Source records

____

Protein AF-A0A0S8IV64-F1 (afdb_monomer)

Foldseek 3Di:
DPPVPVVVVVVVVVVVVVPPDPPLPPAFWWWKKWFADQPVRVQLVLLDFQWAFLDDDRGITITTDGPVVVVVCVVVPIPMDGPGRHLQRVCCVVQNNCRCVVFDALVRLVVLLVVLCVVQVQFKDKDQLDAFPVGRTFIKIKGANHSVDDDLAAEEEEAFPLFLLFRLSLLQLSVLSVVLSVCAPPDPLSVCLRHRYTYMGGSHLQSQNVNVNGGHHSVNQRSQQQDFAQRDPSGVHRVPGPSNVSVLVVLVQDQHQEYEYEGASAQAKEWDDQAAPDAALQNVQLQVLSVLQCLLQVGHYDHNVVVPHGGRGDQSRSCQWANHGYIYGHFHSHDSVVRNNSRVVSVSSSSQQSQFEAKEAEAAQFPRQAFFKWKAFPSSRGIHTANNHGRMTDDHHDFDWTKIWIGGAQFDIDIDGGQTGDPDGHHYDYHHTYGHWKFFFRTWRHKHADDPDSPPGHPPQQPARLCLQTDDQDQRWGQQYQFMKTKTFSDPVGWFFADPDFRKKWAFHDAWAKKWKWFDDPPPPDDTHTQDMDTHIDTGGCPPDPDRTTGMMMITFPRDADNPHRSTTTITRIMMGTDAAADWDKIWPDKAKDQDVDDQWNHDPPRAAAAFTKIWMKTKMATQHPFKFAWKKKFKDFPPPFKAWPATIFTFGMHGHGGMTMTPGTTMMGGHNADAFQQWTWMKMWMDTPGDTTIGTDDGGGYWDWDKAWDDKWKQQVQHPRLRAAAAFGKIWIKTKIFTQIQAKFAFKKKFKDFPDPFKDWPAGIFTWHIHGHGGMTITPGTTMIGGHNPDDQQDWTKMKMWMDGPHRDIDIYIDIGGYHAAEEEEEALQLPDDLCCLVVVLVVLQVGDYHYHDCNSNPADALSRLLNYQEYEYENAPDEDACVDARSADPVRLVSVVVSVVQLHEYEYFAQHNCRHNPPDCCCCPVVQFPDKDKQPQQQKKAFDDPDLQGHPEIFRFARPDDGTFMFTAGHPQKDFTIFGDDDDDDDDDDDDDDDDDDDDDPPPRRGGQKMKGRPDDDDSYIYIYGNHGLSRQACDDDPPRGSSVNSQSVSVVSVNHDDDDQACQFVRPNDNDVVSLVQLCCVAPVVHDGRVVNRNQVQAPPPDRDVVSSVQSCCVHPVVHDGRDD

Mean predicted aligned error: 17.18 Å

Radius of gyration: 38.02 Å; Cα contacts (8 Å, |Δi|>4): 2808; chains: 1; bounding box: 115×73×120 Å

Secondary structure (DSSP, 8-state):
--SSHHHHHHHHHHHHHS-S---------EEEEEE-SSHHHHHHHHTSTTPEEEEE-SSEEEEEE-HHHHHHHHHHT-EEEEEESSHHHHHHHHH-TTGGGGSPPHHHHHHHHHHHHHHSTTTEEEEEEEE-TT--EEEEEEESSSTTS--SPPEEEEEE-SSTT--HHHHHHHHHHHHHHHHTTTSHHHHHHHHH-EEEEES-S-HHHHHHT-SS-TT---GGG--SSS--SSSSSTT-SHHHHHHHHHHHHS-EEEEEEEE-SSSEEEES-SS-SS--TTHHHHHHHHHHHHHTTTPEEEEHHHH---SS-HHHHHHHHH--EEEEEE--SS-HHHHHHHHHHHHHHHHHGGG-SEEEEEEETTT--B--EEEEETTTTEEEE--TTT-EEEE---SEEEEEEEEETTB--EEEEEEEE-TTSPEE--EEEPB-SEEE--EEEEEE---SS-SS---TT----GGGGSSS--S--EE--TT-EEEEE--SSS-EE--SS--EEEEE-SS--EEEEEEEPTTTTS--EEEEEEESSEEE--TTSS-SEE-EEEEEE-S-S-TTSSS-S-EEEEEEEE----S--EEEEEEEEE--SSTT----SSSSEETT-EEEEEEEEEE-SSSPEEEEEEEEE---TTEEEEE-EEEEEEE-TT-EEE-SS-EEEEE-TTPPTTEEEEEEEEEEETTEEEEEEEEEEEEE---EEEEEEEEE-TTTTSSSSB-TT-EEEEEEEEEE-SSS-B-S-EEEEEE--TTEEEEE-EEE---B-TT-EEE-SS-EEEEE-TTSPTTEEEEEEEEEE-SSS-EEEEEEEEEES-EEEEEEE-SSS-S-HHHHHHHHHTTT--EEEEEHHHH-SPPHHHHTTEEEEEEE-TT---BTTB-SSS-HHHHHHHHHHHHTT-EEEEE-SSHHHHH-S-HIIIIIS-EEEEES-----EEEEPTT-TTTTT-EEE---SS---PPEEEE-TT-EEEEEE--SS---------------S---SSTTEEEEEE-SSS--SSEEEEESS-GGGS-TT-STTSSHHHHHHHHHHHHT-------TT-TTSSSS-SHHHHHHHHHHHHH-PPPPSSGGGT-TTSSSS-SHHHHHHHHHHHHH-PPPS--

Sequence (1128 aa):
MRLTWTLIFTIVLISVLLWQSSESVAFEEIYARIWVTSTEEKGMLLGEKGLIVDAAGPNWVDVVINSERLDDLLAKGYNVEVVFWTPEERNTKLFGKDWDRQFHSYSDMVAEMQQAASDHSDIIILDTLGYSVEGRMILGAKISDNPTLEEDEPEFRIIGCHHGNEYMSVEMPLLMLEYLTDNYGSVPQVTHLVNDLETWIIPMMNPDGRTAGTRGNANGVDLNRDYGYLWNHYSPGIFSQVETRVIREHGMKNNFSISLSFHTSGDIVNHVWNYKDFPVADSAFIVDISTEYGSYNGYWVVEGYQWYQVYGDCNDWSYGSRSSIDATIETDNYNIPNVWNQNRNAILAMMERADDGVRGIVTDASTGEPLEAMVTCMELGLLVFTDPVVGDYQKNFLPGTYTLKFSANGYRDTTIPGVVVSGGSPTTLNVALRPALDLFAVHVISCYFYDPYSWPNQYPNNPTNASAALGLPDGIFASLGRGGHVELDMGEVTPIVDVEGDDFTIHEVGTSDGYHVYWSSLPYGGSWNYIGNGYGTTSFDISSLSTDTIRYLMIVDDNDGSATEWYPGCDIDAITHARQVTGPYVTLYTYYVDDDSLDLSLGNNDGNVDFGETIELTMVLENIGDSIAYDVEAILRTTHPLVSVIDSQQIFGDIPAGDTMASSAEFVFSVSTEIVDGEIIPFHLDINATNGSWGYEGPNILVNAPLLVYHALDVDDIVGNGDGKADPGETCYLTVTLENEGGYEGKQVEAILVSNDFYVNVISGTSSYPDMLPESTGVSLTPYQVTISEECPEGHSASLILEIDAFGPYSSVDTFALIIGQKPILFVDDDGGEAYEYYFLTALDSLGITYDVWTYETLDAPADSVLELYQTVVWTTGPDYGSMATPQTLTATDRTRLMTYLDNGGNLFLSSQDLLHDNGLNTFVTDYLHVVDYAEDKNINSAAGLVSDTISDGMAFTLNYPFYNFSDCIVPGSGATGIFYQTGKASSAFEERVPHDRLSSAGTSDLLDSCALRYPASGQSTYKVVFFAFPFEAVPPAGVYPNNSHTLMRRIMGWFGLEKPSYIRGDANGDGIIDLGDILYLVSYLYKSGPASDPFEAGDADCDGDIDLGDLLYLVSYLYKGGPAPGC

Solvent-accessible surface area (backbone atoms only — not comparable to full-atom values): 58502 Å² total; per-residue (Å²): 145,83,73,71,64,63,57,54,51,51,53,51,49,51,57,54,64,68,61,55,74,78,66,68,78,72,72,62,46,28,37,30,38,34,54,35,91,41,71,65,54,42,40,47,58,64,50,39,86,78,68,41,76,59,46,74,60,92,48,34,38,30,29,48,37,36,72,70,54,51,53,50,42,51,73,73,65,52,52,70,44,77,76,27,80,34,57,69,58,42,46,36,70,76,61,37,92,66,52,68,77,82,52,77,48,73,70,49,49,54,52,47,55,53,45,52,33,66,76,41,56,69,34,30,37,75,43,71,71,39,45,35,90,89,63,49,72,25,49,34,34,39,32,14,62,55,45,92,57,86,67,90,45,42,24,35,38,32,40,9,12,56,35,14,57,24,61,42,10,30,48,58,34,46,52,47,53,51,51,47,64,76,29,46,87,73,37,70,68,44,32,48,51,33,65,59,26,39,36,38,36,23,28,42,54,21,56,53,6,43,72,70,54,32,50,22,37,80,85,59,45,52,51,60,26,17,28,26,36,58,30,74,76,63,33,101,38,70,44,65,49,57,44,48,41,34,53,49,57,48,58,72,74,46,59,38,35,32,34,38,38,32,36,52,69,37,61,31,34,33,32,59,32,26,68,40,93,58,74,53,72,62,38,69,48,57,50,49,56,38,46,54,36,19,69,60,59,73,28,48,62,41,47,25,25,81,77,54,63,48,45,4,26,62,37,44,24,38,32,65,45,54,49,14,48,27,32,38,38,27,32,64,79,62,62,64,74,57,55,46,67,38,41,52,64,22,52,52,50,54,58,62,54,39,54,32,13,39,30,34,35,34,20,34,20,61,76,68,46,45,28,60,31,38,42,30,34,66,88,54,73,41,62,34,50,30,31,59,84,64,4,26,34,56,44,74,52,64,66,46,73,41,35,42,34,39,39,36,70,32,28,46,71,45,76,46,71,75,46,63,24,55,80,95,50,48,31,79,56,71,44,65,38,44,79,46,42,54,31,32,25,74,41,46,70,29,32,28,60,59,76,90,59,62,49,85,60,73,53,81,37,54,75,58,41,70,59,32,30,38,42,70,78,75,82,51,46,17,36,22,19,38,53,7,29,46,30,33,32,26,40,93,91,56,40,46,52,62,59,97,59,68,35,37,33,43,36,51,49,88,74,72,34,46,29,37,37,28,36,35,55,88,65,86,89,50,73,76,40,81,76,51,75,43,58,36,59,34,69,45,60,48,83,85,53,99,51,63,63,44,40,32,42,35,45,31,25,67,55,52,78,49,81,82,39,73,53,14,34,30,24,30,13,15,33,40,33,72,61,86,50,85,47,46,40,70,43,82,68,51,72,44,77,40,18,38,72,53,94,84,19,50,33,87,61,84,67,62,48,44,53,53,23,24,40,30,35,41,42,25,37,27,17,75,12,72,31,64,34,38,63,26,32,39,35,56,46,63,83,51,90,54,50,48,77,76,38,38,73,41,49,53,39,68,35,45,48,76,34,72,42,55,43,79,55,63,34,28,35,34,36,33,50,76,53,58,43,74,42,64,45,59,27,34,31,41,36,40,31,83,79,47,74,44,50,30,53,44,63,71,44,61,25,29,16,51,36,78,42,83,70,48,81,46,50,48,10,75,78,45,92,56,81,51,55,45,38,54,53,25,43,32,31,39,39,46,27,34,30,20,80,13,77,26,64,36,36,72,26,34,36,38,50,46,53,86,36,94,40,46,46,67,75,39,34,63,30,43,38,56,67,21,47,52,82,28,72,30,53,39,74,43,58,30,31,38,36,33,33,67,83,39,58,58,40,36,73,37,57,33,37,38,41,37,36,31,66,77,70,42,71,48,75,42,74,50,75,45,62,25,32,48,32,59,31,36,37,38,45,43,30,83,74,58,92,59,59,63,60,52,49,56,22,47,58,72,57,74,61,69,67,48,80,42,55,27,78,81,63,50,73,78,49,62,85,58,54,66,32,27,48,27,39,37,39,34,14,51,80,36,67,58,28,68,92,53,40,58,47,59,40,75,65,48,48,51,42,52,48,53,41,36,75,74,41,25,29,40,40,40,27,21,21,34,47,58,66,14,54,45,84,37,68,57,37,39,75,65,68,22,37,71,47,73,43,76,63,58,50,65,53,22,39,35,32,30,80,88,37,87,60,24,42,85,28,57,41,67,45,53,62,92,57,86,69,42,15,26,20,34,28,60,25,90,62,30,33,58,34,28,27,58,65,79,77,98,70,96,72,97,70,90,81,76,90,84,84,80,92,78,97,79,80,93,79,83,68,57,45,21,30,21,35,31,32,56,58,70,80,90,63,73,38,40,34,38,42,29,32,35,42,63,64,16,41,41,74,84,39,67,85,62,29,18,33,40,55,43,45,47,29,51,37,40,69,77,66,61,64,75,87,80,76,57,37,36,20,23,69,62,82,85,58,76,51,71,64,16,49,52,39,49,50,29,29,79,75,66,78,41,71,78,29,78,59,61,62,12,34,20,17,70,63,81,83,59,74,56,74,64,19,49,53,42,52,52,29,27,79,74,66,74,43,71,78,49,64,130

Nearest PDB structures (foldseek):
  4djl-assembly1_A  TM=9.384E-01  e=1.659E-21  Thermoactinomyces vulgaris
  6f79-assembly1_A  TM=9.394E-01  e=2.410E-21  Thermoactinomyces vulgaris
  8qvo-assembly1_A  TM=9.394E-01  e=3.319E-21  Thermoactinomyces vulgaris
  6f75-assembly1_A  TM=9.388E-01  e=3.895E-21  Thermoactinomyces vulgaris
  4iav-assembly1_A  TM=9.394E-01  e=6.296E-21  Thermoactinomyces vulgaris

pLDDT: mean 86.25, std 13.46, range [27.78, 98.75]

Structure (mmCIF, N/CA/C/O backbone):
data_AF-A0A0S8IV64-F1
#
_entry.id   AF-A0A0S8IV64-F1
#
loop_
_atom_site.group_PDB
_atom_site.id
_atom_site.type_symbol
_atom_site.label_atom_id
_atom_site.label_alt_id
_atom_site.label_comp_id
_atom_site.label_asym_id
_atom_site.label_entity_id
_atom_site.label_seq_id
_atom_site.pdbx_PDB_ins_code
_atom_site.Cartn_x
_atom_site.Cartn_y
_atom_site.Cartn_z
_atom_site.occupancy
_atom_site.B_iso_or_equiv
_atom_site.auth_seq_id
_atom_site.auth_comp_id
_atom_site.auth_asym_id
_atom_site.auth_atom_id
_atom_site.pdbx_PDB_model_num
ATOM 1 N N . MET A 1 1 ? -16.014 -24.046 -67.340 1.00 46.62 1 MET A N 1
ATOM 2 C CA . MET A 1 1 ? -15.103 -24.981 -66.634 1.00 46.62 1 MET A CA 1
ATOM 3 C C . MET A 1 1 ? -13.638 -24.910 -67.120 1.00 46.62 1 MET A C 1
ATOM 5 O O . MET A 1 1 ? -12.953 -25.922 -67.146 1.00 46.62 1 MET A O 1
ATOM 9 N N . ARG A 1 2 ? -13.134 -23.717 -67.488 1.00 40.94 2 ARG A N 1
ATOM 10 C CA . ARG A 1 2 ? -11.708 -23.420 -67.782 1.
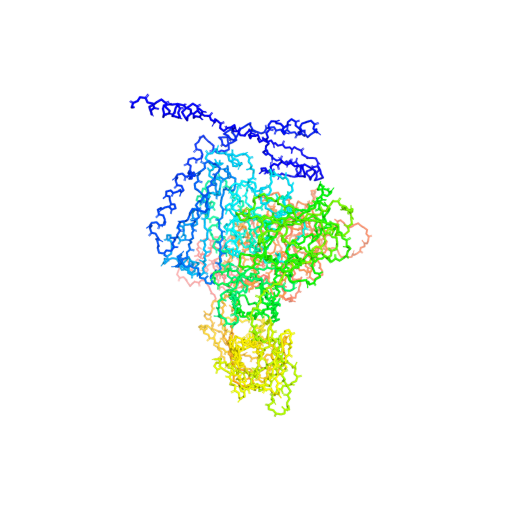00 40.94 2 ARG A CA 1
ATOM 11 C C . ARG A 1 2 ? -11.312 -21.982 -67.369 1.00 40.94 2 ARG A C 1
ATOM 13 O O . ARG A 1 2 ? -10.336 -21.446 -67.866 1.00 40.94 2 ARG A O 1
ATOM 20 N N . LEU A 1 3 ? -12.098 -21.354 -66.487 1.00 38.56 3 LEU A N 1
ATOM 21 C CA . LEU A 1 3 ? -11.925 -19.955 -66.057 1.00 38.56 3 LEU A CA 1
ATOM 22 C C . LEU A 1 3 ? -11.729 -19.798 -64.539 1.00 38.56 3 LEU A C 1
ATOM 24 O O . LEU A 1 3 ? -11.450 -18.704 -64.079 1.00 38.56 3 LEU A O 1
ATOM 28 N N . THR A 1 4 ? -11.817 -20.885 -63.769 1.00 44.31 4 THR A N 1
ATOM 29 C CA . THR A 1 4 ? -11.647 -20.881 -62.306 1.00 44.31 4 THR A CA 1
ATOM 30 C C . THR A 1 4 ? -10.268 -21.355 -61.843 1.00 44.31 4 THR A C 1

____

Problem to solve
Please copy the line that contains "ATOM 28 N N" and each line after it through the end of the records, exactly, and no other lines.

Solution for this task
ATOM 28 N N . THR A 1 4 ? -11.817 -20.885 -63.769 1.00 44.31 4 THR A N 1
ATOM 29 C CA . THR A 1 4 ? -11.647 -20.881 -62.306 1.00 44.31 4 THR A CA 1
ATOM 30 C C . THR A 1 4 ? -10.268 -21.355 -61.843 1.00 44.31 4 THR A C 1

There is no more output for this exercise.